Well, just raise your formula to the power a and use that a^{something} = e^{ln a (something)}

5. Dec 3, 2013

### HallsofIvy

That's wrong because you have assumed a formula, $$d(log_a(x))/dx= 1/(x ln(a))$$, that is true for constant base, is also true when the base is a variable. The fact that it is a variable means that base adds its own "variation" to the derivative.

I would start with $y= log_x(x+ 1)$, then write $x+ 1= x^y$. Now differentiate both sides with respect to x: $1= x^{-y}ln(x)(dy/dx)+ x$ so that $dy/dx= (1- x)x^y/ln(x)$

6. Dec 3, 2013

### Staff: Mentor

so now you would have y=ln(x+1)/ln(x) and so you'd use the product rule on y = ln(x+1) * (1/ln(x)).

7. Dec 3, 2013

### scientifico

So why the base changing formula is valid for a variable base too ?

8. Dec 4, 2013

### Staff: Mentor

It's valid for any base logarithm the fact that in your example it's a variable base doesn't matter.
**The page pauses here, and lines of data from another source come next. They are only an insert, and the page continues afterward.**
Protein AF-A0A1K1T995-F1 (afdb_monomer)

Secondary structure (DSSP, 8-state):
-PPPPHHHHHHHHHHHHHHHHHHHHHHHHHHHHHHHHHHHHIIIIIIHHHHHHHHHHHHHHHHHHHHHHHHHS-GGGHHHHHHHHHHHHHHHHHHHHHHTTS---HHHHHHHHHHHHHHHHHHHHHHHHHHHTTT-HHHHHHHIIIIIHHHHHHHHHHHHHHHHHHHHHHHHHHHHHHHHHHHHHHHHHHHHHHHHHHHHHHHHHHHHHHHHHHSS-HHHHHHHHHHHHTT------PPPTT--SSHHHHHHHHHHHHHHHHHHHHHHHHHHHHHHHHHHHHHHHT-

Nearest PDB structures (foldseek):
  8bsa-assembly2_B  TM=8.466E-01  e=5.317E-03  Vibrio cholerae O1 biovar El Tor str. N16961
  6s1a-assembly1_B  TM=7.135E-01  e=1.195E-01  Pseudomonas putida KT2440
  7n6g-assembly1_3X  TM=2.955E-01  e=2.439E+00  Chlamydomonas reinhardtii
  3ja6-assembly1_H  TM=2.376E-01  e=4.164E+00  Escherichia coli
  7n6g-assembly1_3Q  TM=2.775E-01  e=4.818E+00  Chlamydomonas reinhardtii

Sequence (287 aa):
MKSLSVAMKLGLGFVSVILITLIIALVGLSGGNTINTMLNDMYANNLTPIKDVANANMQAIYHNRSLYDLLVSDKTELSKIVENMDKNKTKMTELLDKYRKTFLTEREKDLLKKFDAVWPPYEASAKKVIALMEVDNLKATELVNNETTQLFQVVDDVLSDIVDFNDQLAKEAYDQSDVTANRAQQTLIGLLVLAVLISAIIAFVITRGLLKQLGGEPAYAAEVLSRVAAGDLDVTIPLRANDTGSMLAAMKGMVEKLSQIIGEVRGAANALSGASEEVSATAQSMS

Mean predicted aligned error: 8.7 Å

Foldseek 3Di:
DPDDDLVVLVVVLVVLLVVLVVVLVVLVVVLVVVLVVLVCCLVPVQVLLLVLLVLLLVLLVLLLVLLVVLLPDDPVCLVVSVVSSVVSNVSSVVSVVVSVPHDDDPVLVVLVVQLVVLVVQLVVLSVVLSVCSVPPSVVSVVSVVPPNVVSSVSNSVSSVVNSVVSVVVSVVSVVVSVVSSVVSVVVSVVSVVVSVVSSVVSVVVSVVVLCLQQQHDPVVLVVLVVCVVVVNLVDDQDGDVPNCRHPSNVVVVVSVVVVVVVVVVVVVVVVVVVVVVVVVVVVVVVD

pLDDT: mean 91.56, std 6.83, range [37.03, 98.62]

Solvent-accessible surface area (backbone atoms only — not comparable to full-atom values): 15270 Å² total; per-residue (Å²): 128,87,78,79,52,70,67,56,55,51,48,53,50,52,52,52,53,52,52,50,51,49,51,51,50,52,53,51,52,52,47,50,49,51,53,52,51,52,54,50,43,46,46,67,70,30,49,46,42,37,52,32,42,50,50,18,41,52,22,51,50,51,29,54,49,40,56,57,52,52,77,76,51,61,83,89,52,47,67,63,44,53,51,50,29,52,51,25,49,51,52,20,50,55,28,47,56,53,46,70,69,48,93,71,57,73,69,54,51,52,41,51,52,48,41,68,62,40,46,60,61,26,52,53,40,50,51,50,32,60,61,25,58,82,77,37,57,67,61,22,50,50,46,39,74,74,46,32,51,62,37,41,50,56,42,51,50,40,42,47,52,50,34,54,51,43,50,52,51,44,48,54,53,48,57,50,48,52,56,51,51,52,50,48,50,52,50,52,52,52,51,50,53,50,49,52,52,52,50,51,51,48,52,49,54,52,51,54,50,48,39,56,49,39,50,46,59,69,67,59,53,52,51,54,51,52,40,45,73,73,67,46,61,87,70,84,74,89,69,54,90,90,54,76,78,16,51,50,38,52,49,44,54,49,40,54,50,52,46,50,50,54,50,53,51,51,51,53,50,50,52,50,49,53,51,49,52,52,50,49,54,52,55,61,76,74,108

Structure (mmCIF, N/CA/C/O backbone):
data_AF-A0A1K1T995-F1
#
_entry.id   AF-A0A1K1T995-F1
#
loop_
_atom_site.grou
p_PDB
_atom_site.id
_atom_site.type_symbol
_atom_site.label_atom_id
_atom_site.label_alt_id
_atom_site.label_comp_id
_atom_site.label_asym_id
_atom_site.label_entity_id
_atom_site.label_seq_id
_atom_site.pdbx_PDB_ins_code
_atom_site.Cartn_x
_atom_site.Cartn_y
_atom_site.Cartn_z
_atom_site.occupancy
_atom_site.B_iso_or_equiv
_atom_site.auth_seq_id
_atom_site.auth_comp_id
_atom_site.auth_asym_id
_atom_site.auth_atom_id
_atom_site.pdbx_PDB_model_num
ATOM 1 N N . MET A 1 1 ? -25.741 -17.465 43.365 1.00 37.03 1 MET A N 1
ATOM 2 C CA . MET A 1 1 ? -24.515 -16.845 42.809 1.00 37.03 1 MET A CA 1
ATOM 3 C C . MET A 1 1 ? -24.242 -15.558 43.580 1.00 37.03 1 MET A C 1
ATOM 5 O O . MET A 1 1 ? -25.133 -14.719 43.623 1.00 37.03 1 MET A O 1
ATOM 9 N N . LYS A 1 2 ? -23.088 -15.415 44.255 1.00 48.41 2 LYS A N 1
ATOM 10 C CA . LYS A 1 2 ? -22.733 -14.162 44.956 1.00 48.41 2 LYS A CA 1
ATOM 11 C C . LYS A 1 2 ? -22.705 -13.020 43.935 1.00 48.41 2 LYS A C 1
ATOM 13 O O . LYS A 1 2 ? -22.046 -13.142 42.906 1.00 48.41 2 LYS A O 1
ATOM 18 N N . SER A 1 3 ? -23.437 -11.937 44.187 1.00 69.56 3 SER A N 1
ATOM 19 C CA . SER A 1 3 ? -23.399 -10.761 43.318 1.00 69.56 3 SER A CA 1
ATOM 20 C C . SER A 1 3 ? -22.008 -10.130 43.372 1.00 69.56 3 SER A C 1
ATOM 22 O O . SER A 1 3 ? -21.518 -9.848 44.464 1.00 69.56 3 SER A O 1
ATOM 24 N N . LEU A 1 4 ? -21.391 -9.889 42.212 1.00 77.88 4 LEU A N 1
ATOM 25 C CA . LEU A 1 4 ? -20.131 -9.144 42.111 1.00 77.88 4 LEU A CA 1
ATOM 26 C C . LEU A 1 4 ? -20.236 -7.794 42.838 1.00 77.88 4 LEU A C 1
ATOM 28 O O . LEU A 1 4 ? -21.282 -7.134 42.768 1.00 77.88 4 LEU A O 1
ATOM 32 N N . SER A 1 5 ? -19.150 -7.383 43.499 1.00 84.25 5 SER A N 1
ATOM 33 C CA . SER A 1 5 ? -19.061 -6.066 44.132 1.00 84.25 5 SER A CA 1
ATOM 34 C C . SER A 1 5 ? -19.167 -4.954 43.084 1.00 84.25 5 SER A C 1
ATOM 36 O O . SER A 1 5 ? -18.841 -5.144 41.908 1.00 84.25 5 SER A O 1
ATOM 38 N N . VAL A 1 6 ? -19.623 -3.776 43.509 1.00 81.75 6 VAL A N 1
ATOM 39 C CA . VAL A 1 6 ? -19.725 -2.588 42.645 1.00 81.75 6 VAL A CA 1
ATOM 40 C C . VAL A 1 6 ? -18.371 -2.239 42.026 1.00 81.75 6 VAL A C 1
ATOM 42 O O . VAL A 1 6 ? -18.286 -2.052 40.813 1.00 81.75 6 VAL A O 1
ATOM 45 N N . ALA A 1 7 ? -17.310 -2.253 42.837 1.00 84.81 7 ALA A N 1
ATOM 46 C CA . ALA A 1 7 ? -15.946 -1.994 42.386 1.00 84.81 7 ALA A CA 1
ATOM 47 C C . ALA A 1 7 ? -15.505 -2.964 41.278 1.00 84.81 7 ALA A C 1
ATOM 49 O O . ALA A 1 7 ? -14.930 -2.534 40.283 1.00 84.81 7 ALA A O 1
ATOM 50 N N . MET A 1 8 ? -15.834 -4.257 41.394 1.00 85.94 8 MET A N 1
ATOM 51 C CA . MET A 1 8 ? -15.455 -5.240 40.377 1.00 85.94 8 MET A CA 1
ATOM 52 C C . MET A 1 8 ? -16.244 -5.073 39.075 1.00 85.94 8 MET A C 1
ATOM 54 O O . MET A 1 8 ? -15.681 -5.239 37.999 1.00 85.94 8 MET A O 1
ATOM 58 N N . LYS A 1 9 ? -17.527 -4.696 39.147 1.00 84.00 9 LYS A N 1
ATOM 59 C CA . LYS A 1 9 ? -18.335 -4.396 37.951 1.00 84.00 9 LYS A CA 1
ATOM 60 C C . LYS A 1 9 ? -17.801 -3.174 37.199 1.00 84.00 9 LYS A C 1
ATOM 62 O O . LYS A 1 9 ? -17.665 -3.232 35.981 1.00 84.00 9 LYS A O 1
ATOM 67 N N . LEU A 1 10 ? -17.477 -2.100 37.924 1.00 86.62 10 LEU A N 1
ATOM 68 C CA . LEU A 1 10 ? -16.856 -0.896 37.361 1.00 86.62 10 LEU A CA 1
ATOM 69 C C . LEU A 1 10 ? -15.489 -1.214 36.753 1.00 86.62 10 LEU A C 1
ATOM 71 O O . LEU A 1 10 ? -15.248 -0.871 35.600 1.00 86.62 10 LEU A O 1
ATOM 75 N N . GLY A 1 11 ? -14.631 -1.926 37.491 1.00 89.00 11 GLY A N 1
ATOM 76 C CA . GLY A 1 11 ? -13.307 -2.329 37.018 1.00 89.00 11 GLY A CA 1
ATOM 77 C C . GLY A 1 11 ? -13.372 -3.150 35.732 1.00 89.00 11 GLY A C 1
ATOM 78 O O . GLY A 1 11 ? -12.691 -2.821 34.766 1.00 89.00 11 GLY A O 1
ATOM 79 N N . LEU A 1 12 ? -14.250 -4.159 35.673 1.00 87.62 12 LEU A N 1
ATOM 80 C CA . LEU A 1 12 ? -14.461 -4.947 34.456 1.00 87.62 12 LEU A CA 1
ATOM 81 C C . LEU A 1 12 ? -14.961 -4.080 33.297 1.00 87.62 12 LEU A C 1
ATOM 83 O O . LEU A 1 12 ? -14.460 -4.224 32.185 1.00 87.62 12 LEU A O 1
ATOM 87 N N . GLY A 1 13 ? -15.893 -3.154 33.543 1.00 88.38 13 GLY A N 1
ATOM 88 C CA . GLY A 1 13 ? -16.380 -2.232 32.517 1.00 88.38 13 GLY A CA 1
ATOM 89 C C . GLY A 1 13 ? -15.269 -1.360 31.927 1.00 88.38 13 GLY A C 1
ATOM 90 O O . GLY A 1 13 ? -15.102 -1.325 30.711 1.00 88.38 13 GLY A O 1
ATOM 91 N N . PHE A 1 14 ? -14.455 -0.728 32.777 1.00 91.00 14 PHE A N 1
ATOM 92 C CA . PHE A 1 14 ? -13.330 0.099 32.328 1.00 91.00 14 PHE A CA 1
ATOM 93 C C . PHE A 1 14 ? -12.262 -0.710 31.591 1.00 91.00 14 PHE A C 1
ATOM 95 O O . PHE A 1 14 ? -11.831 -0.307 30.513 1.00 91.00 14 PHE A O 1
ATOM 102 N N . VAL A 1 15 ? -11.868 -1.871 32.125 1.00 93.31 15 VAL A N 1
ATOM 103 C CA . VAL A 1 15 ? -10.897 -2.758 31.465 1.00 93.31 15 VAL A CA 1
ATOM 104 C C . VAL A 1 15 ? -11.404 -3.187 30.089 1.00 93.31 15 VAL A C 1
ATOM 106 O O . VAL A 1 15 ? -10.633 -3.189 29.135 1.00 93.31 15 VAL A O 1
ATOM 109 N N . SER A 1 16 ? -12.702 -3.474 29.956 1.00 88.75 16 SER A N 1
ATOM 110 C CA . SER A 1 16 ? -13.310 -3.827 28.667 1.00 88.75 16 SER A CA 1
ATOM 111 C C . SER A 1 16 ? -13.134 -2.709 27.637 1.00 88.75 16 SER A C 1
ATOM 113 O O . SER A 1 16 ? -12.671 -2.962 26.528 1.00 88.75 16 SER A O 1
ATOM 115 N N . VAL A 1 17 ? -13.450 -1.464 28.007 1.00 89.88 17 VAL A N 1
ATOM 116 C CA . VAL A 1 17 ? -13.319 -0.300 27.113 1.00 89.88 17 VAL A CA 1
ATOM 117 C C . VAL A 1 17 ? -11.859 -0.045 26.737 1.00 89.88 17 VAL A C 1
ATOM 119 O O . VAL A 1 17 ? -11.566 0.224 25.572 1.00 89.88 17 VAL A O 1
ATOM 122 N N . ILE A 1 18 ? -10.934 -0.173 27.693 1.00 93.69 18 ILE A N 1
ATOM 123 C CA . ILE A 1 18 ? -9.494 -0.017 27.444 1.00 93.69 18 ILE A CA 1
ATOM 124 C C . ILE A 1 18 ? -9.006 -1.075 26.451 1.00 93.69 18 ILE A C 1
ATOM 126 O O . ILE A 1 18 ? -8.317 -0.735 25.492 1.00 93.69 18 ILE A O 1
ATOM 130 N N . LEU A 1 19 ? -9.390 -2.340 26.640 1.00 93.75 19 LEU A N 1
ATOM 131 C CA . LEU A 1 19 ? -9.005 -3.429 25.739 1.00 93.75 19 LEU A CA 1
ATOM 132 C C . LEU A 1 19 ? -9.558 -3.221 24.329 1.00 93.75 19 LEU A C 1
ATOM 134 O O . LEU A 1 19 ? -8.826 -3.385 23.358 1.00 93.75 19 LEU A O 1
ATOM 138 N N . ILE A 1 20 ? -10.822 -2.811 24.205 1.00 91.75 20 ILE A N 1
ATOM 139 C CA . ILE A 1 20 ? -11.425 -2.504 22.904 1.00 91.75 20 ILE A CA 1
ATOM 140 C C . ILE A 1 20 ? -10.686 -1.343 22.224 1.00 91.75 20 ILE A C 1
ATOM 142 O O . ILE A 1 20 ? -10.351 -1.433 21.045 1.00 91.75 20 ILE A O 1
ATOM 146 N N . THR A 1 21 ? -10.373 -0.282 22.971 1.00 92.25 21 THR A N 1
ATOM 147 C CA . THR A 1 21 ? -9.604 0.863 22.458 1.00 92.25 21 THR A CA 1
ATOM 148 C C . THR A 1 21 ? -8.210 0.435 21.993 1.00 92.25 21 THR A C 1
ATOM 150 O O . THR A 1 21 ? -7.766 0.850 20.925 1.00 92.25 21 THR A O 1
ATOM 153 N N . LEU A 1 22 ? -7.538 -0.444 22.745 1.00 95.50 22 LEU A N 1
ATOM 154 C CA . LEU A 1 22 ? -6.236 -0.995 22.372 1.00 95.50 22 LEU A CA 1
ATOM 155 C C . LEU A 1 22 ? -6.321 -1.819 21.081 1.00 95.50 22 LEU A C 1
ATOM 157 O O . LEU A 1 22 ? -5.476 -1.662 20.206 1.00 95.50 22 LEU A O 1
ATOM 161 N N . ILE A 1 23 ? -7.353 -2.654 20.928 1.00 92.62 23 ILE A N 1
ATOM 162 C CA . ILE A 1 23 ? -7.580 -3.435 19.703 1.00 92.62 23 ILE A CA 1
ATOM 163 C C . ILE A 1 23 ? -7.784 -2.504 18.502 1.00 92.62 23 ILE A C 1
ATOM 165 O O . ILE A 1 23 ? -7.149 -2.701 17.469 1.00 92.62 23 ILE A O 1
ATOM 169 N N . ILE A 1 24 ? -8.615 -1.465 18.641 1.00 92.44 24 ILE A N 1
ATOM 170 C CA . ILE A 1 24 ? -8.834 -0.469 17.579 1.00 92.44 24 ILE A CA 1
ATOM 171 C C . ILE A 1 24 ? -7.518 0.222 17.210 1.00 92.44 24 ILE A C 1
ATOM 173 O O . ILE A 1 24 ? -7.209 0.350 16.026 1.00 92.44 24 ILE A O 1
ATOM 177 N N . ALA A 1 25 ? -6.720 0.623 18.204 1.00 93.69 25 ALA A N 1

What's nice is that it take the variable base out of the picture and makes your problem somewhat simpler.

9. Dec 5, 2013

### HallsofIvy

Why wouldn't it be? Each value of a variable is a number so what ever is true for a number is true for each value of the variable. It is only when you are doing things that involve the way the variable changes, such as taking a derivative or an integral, that you have to take into account that it is an integral.